Fibrinogen is a natural ligand for integrin αDβ2 and a common element of the ECM during inflammation. Markedly, CEP modification significantly improves the adhesive properties of fibrinogen to αDβ2-HEK293 transfected cells similar to the result, which was obtained for M1 macrophages (Figure 3B). Notably, it has been shown previously that cell adhesion to fibrinogen achieved maximum at fibrinogen concentration 2-3 µg/ml and is significantly reduced at higher concentrations (10, 36). The mechanism is not known but may depend on the surface-induced lateral aggregation of fibrinogen (37). This result demonstrated that CEP modification in different proteins provides a similar augmentation of cell adhesive properties.

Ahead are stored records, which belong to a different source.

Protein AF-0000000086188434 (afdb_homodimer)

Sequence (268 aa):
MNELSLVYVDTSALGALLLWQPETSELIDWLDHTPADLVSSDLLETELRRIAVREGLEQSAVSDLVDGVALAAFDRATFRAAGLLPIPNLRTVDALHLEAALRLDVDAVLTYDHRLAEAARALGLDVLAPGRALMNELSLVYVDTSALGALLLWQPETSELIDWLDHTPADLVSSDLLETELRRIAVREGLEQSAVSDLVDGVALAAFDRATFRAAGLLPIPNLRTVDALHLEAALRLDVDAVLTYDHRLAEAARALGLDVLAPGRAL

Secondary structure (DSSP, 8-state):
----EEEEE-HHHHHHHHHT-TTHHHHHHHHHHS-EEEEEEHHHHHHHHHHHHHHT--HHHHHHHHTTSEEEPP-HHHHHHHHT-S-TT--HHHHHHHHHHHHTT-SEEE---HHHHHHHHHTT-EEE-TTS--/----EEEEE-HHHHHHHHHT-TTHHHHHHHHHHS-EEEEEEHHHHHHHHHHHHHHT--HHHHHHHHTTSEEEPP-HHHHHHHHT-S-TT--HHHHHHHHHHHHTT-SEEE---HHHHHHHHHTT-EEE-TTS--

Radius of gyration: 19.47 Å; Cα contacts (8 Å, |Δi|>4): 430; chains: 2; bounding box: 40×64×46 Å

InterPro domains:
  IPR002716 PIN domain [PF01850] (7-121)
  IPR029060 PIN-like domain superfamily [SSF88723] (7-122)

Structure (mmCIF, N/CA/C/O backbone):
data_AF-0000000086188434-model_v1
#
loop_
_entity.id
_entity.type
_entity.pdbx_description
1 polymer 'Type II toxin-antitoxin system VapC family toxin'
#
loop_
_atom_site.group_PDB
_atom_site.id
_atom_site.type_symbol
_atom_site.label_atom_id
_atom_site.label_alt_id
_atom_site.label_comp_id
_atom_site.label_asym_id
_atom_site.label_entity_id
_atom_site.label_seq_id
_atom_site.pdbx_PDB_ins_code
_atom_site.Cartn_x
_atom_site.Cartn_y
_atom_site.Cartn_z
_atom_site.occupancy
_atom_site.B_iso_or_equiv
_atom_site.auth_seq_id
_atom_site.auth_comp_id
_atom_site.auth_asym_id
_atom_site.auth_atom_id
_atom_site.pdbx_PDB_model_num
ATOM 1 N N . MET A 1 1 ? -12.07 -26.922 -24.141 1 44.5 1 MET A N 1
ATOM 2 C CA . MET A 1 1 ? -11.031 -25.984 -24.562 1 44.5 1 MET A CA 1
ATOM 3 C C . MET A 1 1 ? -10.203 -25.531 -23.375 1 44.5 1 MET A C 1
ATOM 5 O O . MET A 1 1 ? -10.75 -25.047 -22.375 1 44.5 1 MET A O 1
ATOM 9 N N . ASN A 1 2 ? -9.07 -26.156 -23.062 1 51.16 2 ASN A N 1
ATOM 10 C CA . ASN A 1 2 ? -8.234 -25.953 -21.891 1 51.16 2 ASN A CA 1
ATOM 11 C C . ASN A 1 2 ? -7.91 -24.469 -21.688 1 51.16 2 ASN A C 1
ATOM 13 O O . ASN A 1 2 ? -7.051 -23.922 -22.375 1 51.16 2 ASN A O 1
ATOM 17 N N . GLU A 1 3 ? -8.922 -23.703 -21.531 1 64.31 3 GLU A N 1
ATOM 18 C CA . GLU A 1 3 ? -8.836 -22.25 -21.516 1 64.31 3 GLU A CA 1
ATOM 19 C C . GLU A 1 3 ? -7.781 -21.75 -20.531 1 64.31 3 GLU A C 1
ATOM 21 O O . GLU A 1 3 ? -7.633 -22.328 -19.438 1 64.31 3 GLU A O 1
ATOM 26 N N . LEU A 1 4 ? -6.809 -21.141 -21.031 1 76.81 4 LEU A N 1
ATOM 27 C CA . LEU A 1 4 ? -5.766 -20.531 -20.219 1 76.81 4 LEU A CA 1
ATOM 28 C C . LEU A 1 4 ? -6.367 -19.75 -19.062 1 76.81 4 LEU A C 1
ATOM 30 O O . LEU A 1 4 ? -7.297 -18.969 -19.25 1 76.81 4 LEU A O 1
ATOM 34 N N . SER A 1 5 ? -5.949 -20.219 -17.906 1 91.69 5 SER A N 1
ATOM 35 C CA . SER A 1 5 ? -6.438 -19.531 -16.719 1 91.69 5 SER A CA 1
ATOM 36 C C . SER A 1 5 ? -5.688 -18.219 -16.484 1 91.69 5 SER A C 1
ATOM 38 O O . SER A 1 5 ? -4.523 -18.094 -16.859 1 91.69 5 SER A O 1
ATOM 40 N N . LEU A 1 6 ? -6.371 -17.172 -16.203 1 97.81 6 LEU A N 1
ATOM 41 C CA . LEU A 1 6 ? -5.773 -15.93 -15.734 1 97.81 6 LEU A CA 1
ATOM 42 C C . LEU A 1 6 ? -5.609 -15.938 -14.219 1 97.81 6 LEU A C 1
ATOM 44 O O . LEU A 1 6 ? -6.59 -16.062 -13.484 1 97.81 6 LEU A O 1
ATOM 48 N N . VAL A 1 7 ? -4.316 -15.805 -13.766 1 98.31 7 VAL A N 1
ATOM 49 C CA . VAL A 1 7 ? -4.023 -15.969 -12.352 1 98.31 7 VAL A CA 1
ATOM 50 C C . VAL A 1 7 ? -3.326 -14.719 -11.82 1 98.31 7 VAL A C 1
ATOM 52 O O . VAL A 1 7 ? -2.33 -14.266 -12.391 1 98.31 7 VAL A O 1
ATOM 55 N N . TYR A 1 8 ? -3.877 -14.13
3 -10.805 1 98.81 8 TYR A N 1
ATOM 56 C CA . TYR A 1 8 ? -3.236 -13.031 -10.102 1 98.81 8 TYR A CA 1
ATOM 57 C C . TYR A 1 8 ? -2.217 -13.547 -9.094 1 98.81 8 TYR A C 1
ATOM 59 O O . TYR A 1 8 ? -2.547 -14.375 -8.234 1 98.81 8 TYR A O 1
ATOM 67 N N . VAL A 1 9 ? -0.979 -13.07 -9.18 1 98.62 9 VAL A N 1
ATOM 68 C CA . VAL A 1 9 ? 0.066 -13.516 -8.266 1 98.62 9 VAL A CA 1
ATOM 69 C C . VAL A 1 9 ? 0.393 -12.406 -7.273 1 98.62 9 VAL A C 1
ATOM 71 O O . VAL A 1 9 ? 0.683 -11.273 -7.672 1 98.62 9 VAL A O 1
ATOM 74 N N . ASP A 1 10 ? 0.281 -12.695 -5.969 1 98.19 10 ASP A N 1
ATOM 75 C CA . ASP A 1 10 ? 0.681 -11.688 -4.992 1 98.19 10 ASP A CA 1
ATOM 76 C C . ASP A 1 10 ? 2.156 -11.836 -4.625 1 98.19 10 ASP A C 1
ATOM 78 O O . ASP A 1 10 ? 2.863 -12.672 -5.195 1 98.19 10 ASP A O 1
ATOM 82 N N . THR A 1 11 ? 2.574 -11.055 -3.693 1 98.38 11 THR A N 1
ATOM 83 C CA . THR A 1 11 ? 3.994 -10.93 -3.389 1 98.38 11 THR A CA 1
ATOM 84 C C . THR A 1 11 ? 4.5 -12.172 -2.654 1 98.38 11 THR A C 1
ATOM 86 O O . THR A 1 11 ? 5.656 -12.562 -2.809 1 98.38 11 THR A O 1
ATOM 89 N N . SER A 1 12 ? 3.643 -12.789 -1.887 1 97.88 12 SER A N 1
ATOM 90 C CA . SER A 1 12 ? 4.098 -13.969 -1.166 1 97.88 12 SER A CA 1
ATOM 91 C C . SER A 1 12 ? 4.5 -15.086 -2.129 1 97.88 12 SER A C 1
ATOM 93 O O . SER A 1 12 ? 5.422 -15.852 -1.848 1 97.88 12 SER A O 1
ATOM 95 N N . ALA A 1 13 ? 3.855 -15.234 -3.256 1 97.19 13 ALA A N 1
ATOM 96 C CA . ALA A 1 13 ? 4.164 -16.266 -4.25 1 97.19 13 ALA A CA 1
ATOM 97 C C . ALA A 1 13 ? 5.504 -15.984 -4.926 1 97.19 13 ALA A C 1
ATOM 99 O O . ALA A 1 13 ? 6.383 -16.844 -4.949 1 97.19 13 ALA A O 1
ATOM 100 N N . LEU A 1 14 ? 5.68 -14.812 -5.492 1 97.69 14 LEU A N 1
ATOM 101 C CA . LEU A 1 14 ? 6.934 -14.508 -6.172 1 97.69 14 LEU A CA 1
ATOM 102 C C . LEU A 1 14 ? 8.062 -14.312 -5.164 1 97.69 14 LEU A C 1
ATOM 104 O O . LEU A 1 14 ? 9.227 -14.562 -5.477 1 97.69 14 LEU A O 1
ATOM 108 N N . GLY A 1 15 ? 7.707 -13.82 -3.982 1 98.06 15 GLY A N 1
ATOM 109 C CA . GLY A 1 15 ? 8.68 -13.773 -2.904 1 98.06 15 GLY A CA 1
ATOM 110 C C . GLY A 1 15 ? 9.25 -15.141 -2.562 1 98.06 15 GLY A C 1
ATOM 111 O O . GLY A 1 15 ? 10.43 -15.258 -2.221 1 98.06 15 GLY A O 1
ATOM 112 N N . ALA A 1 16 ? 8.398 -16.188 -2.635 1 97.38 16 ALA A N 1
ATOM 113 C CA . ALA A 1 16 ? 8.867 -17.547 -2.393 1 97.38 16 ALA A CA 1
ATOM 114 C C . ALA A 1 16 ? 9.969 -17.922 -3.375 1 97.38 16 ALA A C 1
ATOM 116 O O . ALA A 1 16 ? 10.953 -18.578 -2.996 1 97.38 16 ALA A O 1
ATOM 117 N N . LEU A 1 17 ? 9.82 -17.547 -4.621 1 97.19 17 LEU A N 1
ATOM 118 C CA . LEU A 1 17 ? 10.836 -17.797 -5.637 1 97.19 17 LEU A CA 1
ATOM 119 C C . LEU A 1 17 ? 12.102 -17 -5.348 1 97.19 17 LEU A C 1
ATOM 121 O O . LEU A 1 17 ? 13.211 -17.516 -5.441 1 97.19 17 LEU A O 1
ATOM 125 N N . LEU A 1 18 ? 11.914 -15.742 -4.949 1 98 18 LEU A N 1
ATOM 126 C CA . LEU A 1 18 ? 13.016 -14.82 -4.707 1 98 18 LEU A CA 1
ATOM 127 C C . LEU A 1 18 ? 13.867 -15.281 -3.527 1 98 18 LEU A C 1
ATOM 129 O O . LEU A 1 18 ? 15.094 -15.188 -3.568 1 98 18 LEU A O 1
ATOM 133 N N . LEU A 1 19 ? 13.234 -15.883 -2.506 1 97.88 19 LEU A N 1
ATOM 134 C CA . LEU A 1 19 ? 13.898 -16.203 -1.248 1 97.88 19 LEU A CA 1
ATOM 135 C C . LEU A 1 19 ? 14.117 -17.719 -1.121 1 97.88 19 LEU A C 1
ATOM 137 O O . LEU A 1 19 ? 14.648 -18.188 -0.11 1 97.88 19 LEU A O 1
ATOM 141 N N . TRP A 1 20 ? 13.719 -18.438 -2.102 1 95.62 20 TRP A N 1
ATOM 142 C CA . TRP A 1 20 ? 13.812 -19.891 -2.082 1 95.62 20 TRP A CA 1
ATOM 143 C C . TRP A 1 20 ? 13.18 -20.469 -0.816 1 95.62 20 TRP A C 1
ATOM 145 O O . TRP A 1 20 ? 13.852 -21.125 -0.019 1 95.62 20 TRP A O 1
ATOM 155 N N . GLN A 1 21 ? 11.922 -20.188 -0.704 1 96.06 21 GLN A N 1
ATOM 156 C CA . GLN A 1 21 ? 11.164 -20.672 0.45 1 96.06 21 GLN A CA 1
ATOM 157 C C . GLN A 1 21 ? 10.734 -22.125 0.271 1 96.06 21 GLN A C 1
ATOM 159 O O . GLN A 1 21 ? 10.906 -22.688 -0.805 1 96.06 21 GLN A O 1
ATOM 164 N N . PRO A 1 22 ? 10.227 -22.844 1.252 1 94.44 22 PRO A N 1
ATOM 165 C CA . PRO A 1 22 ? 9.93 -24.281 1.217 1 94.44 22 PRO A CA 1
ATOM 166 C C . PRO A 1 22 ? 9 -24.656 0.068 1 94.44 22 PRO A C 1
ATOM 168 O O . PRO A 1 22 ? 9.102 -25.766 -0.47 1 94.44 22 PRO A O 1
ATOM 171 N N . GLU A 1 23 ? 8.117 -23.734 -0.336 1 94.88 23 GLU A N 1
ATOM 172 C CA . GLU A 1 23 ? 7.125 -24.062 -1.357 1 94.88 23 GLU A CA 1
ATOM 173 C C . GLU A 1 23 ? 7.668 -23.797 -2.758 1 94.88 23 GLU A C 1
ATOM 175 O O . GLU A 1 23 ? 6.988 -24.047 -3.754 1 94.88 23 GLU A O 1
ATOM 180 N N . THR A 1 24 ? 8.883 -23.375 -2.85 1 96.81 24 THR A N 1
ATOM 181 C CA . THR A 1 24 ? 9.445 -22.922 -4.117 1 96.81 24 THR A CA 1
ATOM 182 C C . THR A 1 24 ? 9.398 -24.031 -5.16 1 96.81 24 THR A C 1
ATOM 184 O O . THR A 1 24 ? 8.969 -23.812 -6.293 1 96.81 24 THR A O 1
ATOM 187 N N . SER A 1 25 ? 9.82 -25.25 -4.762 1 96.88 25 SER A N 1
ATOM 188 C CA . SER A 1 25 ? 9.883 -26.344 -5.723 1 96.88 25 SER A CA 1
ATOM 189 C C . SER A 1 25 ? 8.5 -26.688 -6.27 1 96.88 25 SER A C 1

To evaluate a difference in the binding of αDβ2 to CEP and fibrinogen, we isolated αDβ2 ligand-binding motif – I-domain (Figure 6C) and examined its binding properties using BioLayer Interferometry. CEP and fibrinogen were immobilized on amino coupling biosensors and tested with different concentrations of αD I-domain using two approaches such as kinetic titration (single cycle kinetics) (Figure 6D) and equilibrium analysis (steady-state analysis) (Figures 6E, F). The binding affinity was analyzed using DataAnalysis HT11.0 software (ForteBio). We found that the affinity of αD binding to CEP (KD=1.0x10-7M) is 2-fold stronger than the αD interaction with fibrinogen (KD=2.2x10-7).

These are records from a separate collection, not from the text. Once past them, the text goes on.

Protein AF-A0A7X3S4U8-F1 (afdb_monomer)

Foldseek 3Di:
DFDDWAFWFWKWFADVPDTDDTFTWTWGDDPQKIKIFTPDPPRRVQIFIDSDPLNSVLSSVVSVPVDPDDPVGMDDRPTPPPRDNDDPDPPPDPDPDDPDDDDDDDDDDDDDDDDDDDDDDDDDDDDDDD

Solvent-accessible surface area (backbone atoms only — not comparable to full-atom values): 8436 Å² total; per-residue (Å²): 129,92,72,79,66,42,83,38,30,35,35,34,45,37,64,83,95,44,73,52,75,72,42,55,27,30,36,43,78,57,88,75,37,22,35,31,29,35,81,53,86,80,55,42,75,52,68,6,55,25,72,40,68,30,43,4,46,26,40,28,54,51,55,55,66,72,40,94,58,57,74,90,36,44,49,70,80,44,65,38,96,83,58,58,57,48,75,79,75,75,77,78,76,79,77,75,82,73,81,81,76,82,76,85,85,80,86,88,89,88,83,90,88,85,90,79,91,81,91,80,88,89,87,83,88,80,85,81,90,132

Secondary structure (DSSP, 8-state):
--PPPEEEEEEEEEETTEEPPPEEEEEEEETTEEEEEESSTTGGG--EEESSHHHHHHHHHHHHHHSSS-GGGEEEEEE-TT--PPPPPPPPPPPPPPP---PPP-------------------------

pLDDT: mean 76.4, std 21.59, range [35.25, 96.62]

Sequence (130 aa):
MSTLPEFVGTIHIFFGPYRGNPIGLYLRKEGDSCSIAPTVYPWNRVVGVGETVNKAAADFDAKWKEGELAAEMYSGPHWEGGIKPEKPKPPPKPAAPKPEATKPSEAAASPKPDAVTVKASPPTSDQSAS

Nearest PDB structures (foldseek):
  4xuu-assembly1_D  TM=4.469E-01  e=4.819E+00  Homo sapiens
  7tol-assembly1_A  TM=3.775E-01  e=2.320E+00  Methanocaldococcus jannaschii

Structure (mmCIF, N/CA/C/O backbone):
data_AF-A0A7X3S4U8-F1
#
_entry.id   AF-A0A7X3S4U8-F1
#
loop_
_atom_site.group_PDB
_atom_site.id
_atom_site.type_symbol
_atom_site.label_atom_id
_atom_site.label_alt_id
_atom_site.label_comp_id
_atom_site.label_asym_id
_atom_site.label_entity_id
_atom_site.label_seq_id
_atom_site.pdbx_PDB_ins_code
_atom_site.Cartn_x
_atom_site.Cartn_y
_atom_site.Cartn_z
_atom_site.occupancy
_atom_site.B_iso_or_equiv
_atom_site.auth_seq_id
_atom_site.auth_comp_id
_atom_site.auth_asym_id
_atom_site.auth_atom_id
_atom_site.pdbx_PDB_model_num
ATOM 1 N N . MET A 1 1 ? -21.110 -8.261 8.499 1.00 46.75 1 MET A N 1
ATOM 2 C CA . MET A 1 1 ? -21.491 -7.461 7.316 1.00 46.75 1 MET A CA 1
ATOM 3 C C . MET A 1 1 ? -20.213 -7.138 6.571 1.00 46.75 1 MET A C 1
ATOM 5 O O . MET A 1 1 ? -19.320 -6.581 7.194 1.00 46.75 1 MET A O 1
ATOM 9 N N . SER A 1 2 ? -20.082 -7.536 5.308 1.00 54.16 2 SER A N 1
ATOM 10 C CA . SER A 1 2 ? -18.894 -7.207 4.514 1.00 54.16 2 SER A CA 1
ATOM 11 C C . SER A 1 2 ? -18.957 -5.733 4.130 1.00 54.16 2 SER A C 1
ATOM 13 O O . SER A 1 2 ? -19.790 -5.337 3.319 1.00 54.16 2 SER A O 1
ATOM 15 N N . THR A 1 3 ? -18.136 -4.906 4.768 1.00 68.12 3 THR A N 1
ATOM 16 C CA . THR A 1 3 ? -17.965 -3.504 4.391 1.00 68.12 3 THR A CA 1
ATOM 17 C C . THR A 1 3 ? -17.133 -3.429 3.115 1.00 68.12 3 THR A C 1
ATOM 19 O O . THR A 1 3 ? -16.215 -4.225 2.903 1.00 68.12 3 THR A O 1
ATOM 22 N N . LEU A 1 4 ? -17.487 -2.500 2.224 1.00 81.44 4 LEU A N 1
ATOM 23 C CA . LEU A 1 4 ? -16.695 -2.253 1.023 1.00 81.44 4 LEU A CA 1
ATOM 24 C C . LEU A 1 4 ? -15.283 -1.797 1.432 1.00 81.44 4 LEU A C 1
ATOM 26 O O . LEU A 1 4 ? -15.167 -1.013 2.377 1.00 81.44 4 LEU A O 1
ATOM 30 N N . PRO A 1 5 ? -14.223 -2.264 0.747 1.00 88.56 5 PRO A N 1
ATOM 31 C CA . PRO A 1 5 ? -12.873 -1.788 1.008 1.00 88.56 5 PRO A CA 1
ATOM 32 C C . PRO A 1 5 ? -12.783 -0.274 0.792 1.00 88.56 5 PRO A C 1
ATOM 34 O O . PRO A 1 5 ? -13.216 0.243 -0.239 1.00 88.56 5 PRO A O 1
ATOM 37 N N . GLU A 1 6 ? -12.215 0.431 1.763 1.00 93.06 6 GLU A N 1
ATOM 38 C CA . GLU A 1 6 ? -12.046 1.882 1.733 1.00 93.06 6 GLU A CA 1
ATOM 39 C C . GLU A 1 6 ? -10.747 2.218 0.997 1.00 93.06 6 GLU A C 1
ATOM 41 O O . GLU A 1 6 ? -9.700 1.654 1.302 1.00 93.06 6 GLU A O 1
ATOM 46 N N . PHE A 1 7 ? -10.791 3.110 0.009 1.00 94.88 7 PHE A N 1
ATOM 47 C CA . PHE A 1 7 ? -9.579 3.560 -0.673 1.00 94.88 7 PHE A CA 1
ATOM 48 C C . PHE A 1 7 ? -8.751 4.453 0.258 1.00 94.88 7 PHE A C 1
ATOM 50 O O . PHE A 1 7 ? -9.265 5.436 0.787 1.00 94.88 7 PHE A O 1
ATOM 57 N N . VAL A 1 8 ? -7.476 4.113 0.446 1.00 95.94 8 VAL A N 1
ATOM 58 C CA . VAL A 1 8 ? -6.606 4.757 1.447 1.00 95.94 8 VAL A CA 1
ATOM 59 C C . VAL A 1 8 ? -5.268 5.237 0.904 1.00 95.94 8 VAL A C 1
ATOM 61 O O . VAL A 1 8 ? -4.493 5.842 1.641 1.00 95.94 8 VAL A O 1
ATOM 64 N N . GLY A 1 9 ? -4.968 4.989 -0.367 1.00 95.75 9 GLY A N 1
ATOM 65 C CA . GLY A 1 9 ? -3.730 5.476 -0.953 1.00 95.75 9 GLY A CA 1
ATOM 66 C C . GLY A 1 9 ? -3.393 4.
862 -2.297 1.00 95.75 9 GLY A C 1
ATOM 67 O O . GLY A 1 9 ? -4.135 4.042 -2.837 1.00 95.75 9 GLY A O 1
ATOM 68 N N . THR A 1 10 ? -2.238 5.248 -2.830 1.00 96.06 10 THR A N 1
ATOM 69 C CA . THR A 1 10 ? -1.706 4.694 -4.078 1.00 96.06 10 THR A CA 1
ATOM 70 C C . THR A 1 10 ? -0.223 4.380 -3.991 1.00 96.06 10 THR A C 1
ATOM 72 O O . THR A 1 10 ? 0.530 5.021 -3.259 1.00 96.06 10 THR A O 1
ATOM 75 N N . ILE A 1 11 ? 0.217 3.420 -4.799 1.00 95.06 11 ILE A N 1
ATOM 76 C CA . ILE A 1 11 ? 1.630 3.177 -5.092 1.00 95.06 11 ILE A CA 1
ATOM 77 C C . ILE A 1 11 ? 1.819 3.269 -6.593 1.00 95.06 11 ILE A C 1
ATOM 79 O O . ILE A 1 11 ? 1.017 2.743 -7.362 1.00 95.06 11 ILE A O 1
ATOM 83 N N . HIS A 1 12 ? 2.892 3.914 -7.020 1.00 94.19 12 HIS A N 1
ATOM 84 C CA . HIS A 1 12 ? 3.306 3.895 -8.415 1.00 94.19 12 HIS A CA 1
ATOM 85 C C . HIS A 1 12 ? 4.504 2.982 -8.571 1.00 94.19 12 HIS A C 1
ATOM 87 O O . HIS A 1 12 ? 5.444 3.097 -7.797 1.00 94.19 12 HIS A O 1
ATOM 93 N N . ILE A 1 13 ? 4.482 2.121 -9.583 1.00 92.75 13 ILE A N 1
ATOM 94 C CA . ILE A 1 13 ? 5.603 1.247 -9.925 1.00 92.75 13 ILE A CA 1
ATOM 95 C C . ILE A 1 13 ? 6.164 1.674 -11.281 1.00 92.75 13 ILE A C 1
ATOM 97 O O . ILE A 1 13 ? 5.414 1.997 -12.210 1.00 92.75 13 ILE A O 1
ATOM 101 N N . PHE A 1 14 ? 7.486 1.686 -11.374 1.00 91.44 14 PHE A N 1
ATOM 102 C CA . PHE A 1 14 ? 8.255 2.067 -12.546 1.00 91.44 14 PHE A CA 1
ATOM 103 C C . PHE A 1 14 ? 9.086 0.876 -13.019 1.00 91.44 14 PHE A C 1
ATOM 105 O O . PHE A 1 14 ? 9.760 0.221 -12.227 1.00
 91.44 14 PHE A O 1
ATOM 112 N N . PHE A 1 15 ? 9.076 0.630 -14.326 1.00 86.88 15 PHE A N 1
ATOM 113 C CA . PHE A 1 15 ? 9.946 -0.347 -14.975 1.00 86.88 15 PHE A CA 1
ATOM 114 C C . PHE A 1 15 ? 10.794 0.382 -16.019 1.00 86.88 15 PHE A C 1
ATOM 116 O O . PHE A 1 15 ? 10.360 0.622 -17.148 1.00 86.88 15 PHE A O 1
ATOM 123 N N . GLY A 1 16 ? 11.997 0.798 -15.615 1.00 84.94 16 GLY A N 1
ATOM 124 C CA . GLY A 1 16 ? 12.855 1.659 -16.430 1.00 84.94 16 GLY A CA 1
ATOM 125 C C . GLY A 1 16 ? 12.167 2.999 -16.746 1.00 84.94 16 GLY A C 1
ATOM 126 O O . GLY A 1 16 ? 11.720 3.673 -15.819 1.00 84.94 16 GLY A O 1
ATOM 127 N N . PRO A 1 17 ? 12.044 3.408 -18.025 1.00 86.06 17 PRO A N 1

Therefore, αDβ2 generates a more powerful adhesion to CEP-modified proteins due to a higher affinity mediated by a negative charge of a carboxyl group in CEP’s structure. This result suggests the unique role of CEP-modified ECM proteins in macrophage adhesion that generates strong αDβ2-dependent adhesion via CEP that can be critical for macrophage retention.

Discussion

In our previous project, we found that CEP, the product of DHA oxidation, is a ligand for integrins αMβ2 and αDβ2 (23). In the current study, we tested how the modification of the ECM proteins with CEP affects macrophage adhesion. Now we found that 1) Polyunsaturated fatty acid oxidation generates the formation of adducts between CEP and ECM proteins in vitro. 2) The development of atherosclerosis promotes a CEP formation in proteins within the atherosclerotic lesions. 3) Pro-inflammatory M1 macrophages demonstrate a stronger adhesion to CEP-modified proteins compared to natural ECM ligands. 4) M1 macrophage adhesion to CEP inhibits cell migration. 5) The adhesion of M1 macrophages to CEP-modified proteins is driven by integrin αDβ2.

The previous experiments using immunostaining with the anti-CEP antibody demonstrated the deposition of CEP in tissue during inflammation including myocardial infarction (38), peritoneal inflammation (23), atherosclerosis (38), and macular degeneration (32, 39). Our published data revealed that neutrophil-mediated oxidation led to the formation of CEP-fibrinogen and CEP-BSA adducts (23). We hypothesize that PUFA oxidation can lead to the modification of different ECM proteins that contain an exposed lysine on a protein’s surface. We do expect some limitations, which can depend on special tertiary structures, post-translational modifications, or cross-linkage through lysines. Our concern was primarily based on the absence of CEP adduct formation with the E-fragment of fibrin (23), which has a strong triple-coiled helix structure. (The triple-coiled helix is also a major component of laminin and collagen fibrils). In addition to a triple-coiled structure, collagens IV, V, and VI contain flexible globular domains, which are absent in collagens I and III (40). In our current experiments, we found that in vitro oxidation of DHA generates CEP-collagen IV adduct formation, while collagen I is not modified by CEP, which confirms our hypothesis regarding the potential role of the globular domains in CEP adducts formation.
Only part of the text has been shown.